Source data:

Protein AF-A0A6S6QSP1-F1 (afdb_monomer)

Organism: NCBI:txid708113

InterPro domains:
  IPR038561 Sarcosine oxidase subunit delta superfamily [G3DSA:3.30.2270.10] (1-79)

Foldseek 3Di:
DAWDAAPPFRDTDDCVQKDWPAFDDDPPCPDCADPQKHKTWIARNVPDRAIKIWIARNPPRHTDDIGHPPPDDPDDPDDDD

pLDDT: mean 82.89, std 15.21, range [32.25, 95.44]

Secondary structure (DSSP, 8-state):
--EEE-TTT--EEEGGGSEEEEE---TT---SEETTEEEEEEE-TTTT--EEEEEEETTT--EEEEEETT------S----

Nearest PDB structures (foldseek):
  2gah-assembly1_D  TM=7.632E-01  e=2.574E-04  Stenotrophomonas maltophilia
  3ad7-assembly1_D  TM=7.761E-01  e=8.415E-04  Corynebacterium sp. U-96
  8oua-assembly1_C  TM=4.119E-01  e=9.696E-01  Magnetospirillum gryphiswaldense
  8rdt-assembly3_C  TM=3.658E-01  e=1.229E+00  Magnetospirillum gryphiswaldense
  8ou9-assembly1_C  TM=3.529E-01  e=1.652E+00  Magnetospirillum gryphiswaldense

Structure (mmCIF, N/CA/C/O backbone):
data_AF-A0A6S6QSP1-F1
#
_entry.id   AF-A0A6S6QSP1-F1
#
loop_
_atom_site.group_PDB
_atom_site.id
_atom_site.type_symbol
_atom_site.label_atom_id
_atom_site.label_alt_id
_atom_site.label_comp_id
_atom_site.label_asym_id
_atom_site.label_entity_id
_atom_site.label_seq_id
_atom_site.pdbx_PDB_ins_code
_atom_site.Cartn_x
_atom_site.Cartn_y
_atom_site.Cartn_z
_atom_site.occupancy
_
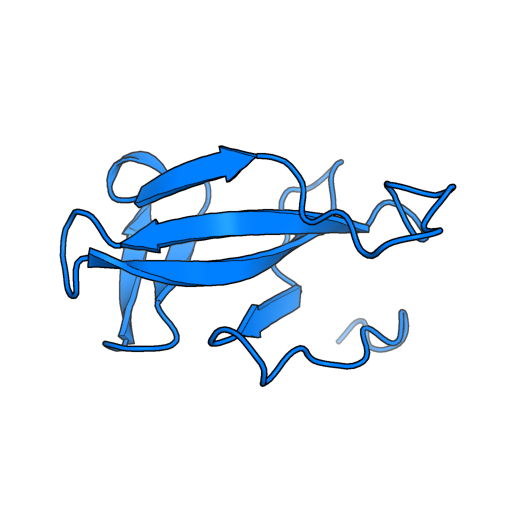atom_site.B_iso_or_equiv
_atom_site.auth_seq_id
_atom_site.auth_comp_id
_atom_site.auth_asym_id
_atom_site.auth_atom_id
_atom_site.pdbx_PDB_model_num
ATOM 1 N N . MET A 1 1 ? -4.223 12.895 7.793 1.00 78.19 1 MET A N 1
ATOM 2 C CA . MET A 1 1 ? -4.642 11.588 8.332 1.00 78.19 1 MET A CA 1
ATOM 3 C C . MET A 1 1 ? -5.226 10.785 7.190 1.00 78.19 1 MET A C 1
ATOM 5 O O . MET A 1 1 ? -6.349 11.043 6.768 1.00 78.19 1 MET A O 1
ATOM 9 N N . LEU A 1 2 ? -4.412 9.906 6.622 1.00 85.88 2 LEU A N 1
ATOM 10 C CA . LEU A 1 2 ? -4.741 9.095 5.458 1.00 85.88 2 LEU A CA 1
ATOM 11 C C . LEU A 1 2 ? -5.633 7.91
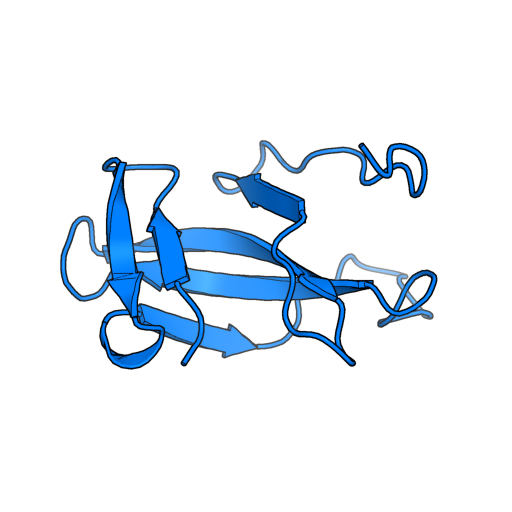5 5.868 1.00 85.88 2 LEU A C 1
ATOM 13 O O . LEU A 1 2 ? -5.300 7.187 6.799 1.00 85.88 2 LEU A O 1
ATOM 17 N N . LEU A 1 3 ? -6.762 7.730 5.181 1.00 90.69 3 LEU A N 1
ATOM 18 C CA . LEU A 1 3 ? -7.634 6.564 5.350 1.00 90.69 3 LEU A CA 1
ATOM 19 C C . LEU A 1 3 ? -7.232 5.481 4.351 1.00 90.69 3 LEU A C 1
ATOM 21 O O . LEU A 1 3 ? -7.330 5.686 3.141 1.00 90.69 3 LEU A O 1
ATOM 25 N N . ILE A 1 4 ? -6.816 4.327 4.861 1.00 91.62 4 ILE A N 1
ATOM 26 C CA . ILE A 1 4 ? -6.353 3.189 4.067 1.00 91.62 4 ILE A CA 1
ATOM 27 C C . ILE A 1 4 ? -7.364 2.054 4.214 1.00 91.62 4 ILE A C 1
ATOM 29 O O . ILE A 1 4 ? -7.874 1.799 5.304 1.00 91.62 4 ILE A O 1
ATOM 33 N N . THR A 1 5 ? -7.680 1.388 3.102 1.00 93.75 5 THR A N 1
ATOM 34 C CA . THR A 1 5 ? -8.530 0.189 3.090 1.00 93.75 5 THR A CA 1
ATOM 35 C C . THR A 1 5 ? -7.675 -1.018 2.741 1.00 93.75 5 THR A C 1
ATOM 37 O O . THR A 1 5 ? -7.037 -1.037 1.692 1.00 93.75 5 THR A O 1
ATOM 40 N N . CYS A 1 6 ? -7.644 -2.019 3.617 1.00 94.19 6 CYS A N 1
ATOM 41 C CA . CYS A 1 6 ? -6.922 -3.254 3.368 1.00 94.19 6 CYS A CA 1
ATOM 42 C C . CYS A 1 6 ? -7.652 -4.078 2.292 1.00 94.19 6 CYS A C 1
ATOM 44 O O . CYS A 1 6 ? -8.798 -4.467 2.518 1.00 94.19 6 CYS A O 1
ATOM 46 N N . PRO A 1 7 ? -7.007 -4.434 1.168 1.00 93.81 7 PRO A N 1
ATOM 47 C CA . PRO A 1 7 ? -7.638 -5.239 0.122 1.00 93.81 7 PRO A CA 1
ATOM 48 C C . PRO A 1 7 ? -7.784 -6.721 0.509 1.00 93.81 7 PRO A 
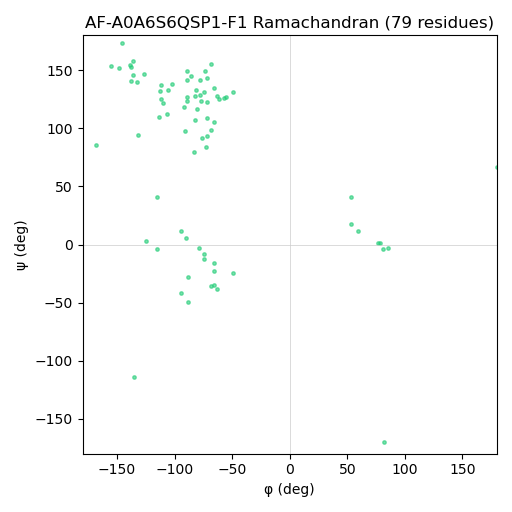C 1
ATOM 50 O O . PRO A 1 7 ? -8.471 -7.463 -0.182 1.00 93.81 7 PRO A O 1
ATOM 53 N N . VAL A 1 8 ? -7.130 -7.165 1.591 1.00 93.44 8 VAL A N 1
ATOM 54 C CA . VAL A 1 8 ? -7.170 -8.562 2.056 1.00 93.44 8 VAL A CA 1
ATOM 55 C C . VAL A 1 8 ? -8.345 -8.802 3.004 1.00 93.44 8 VAL A C 1
ATOM 57 O O . VAL A 1 8 ? -9.093 -9.753 2.815 1.00 93.44 8 VAL A O 1
ATOM 60 N N . CYS A 1 9 ? -8.520 -7.954 4.023 1.00 93.88 9 CYS A N 1
ATOM 61 C CA . CYS A 1 9 ? -9.565 -8.129 5.042 1.00 93.88 9 CYS A CA 1
ATOM 62 C C . CYS A 1 9 ? -10.634 -7.030 5.062 1.00 93.88 9 CYS A C 1
ATOM 64 O O . CYS A 1 9 ? -11.563 -7.111 5.858 1.00 93.88 9 CYS A O 1
ATOM 66 N N . GLY A 1 10 ? -10.508 -5.986 4.240 1.00 92.19 10 GLY A N 1
ATOM 67 C CA . GLY A 1 10 ? -11.479 -4.891 4.167 1.00 92.19 10 GLY A CA 1
ATOM 68 C C . GLY A 1 10 ? -11.407 -3.870 5.307 1.00 92.19 10 GLY A C 1
ATOM 69 O O . GLY A 1 10 ? -12.194 -2.926 5.309 1.00 92.19 10 GLY A O 1
ATOM 70 N N . VAL A 1 11 ? -10.476 -4.010 6.261 1.00 94.25 11 VAL A N 1
ATOM 71 C CA . VAL A 1 11 ? -10.289 -3.028 7.344 1.00 94.25 11 VAL A CA 1
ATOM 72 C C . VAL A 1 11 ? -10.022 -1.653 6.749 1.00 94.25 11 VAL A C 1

### HOW TO COMPLETE THIS TASK:
Please reproduce every record exactly as written, excluding the pictures.

### SOLUTION TO THE EXERCISE:
Protein AF-A0A6S6QSP1-F1 (afdb_monomer)

Organism: NCBI:txid708113

InterPro domains:
  IPR038561 Sarcosine oxidase subunit delta superfamily [G3DSA:3.30.2270.10] (1-79)

Foldseek 3Di:
DAWDAAPPFRDTDDCVQKDWPAFDDDPPCPDCADPQKHKTWIARNVPDRAIKIWIARNPPRHTDDIGHPPPDDPDDPDDDD

pLDDT: mean 82.89, std 15.21, range [32.25, 95.44]

Secondary structure (DSSP, 8-state):
--EEE-TTT--EEEGGGSEEEEE---TT---SEETTEEEEEEE-TTTT--EEEEEEETTT--EEEEEETT------S----

Nearest PDB structures (foldseek):
  2gah-assembly1_D  TM=7.632E-01  e=2.574E-04  Stenotrophomonas maltophilia
  3ad7-assembly1_D  TM=7.761E-01  e=8.415E-04  Corynebacterium sp. U-96
  8oua-assembly1_C  TM=4.119E-01  e=9.696E-01  Magnetospirillum gryphiswaldense
  8rdt-assembly3_C  TM=3.658E-01  e=1.229E+00  Magnetospirillum gryphiswaldense
  8ou9-assembly1_C  TM=3.529E-01  e=1.652E+00  Magnetospirillum gryphiswaldense

Structure (mmCIF, N/CA/C/O backbone):
data_AF-A0A6S6QSP1-F1
#
_entry.id   AF-A0A6S6QSP1-F1
#
loop_
_atom_site.group_PDB
_atom_site.id
_atom_site.type_symbol
_atom_site.label_atom_id
_atom_site.label_alt_id
_atom_site.label_comp_id
_atom_site.label_asym_id
_atom_site.label_entity_id
_atom_site.label_seq_id
_atom_site.pdbx_PDB_ins_code
_atom_site.Cartn_x
_atom_site.Cartn_y
_atom_site.Cartn_z
_atom_site.occupancy
_
atom_site.B_iso_or_equiv
_atom_site.auth_seq_id
_atom_site.auth_comp_id
_atom_site.auth_asym_id
_atom_site.auth_atom_id
_atom_site.pdbx_PDB_model_num
ATOM 1 N N . MET A 1 1 ? -4.223 12.895 7.793 1.00 78.19 1 MET A N 1
ATOM 2 C CA . MET A 1 1 ? -4.642 11.588 8.332 1.00 78.19 1 MET A CA 1
ATOM 3 C C . MET A 1 1 ? -5.226 10.785 7.190 1.00 78.19 1 MET A C 1
ATOM 5 O O . MET A 1 1 ? -6.349 11.043 6.768 1.00 78.19 1 MET A O 1
ATOM 9 N N . LEU A 1 2 ? -4.412 9.906 6.622 1.00 85.88 2 LEU A N 1
ATOM 10 C CA . LEU A 1 2 ? -4.741 9.095 5.458 1.00 85.88 2 LEU A CA 1
ATOM 11 C C . LEU A 1 2 ? -5.633 7.91
5 5.868 1.00 85.88 2 LEU A C 1
ATOM 13 O O . LEU A 1 2 ? -5.300 7.187 6.799 1.00 85.88 2 LEU A O 1
ATOM 17 N N . LEU A 1 3 ? -6.762 7.730 5.181 1.00 90.69 3 LEU A N 1
ATOM 18 C CA . LEU A 1 3 ? -7.634 6.564 5.350 1.00 90.69 3 LEU A CA 1
ATOM 19 C C . LEU A 1 3 ? -7.232 5.481 4.351 1.00 90.69 3 LEU A C 1
ATOM 21 O O . LEU A 1 3 ? -7.330 5.686 3.141 1.00 90.69 3 LEU A O 1
ATOM 25 N N . ILE A 1 4 ? -6.816 4.327 4.861 1.00 91.62 4 ILE A N 1
ATOM 26 C CA . ILE A 1 4 ? -6.353 3.189 4.067 1.00 91.62 4 ILE A CA 1
ATOM 27 C C . ILE A 1 4 ? -7.364 2.054 4.214 1.00 91.62 4 ILE A C 1
ATOM 29 O O . ILE A 1 4 ? -7.874 1.799 5.304 1.00 91.62 4 ILE A O 1
ATOM 33 N N . THR A 1 5 ? -7.680 1.388 3.102 1.00 93.75 5 THR A N 1
ATOM 34 C CA . THR A 1 5 ? -8.530 0.189 3.090 1.00 93.75 5 THR A CA 1
ATOM 35 C C . THR A 1 5 ? -7.675 -1.018 2.741 1.00 93.75 5 THR A C 1
ATOM 37 O O . THR A 1 5 ? -7.037 -1.037 1.692 1.00 93.75 5 THR A O 1
ATOM 40 N N . CYS A 1 6 ? -7.644 -2.019 3.617 1.00 94.19 6 CYS A N 1
ATOM 41 C CA . CYS A 1 6 ? -6.922 -3.254 3.368 1.00 94.19 6 CYS A CA 1
ATOM 42 C C . CYS A 1 6 ? -7.652 -4.078 2.292 1.00 94.19 6 CYS A C 1
ATOM 44 O O . CYS A 1 6 ? -8.798 -4.467 2.518 1.00 94.19 6 CYS A O 1
ATOM 46 N N . PRO A 1 7 ? -7.007 -4.434 1.168 1.00 93.81 7 PRO A N 1
ATOM 47 C CA . PRO A 1 7 ? -7.638 -5.239 0.122 1.00 93.81 7 PRO A CA 1
ATOM 48 C C . PRO A 1 7 ? -7.784 -6.721 0.509 1.00 93.81 7 PRO A 
C 1
ATOM 50 O O . PRO A 1 7 ? -8.471 -7.463 -0.182 1.00 93.81 7 PRO A O 1
ATOM 53 N N . VAL A 1 8 ? -7.130 -7.165 1.591 1.00 93.44 8 VAL A N 1
ATOM 54 C CA . VAL A 1 8 ? -7.170 -8.562 2.056 1.00 93.44 8 VAL A CA 1
ATOM 55 C C . VAL A 1 8 ? -8.345 -8.802 3.004 1.00 93.44 8 VAL A C 1
ATOM 57 O O . VAL A 1 8 ? -9.093 -9.753 2.815 1.00 93.44 8 VAL A O 1
ATOM 60 N N . CYS A 1 9 ? -8.520 -7.954 4.023 1.00 93.88 9 CYS A N 1
ATOM 61 C CA . CYS A 1 9 ? -9.565 -8.129 5.042 1.00 93.88 9 CYS A CA 1
ATOM 62 C C . CYS A 1 9 ? -10.634 -7.030 5.062 1.00 93.88 9 CYS A C 1
ATOM 64 O O . CYS A 1 9 ? -11.563 -7.111 5.858 1.00 93.88 9 CYS A O 1
ATOM 66 N N . GLY A 1 10 ? -10.508 -5.986 4.240 1.00 92.19 10 GLY A N 1
ATOM 67 C CA . GLY A 1 10 ? -11.479 -4.891 4.167 1.00 92.19 10 GLY A CA 1
ATOM 68 C C . GLY A 1 10 ? -11.407 -3.870 5.307 1.00 92.19 10 GLY A C 1
ATOM 69 O O . GLY A 1 10 ? -12.194 -2.926 5.309 1.00 92.19 10 GLY A O 1
ATOM 70 N N . VAL A 1 11 ? -10.476 -4.010 6.261 1.00 94.25 11 VAL A N 1
ATOM 71 C CA . VAL A 1 11 ? -10.289 -3.028 7.344 1.00 94.25 11 VAL A CA 1
ATOM 72 C C . VAL A 1 11 ? -10.022 -1.653 6.749 1.00 94.25 11 VAL A C 1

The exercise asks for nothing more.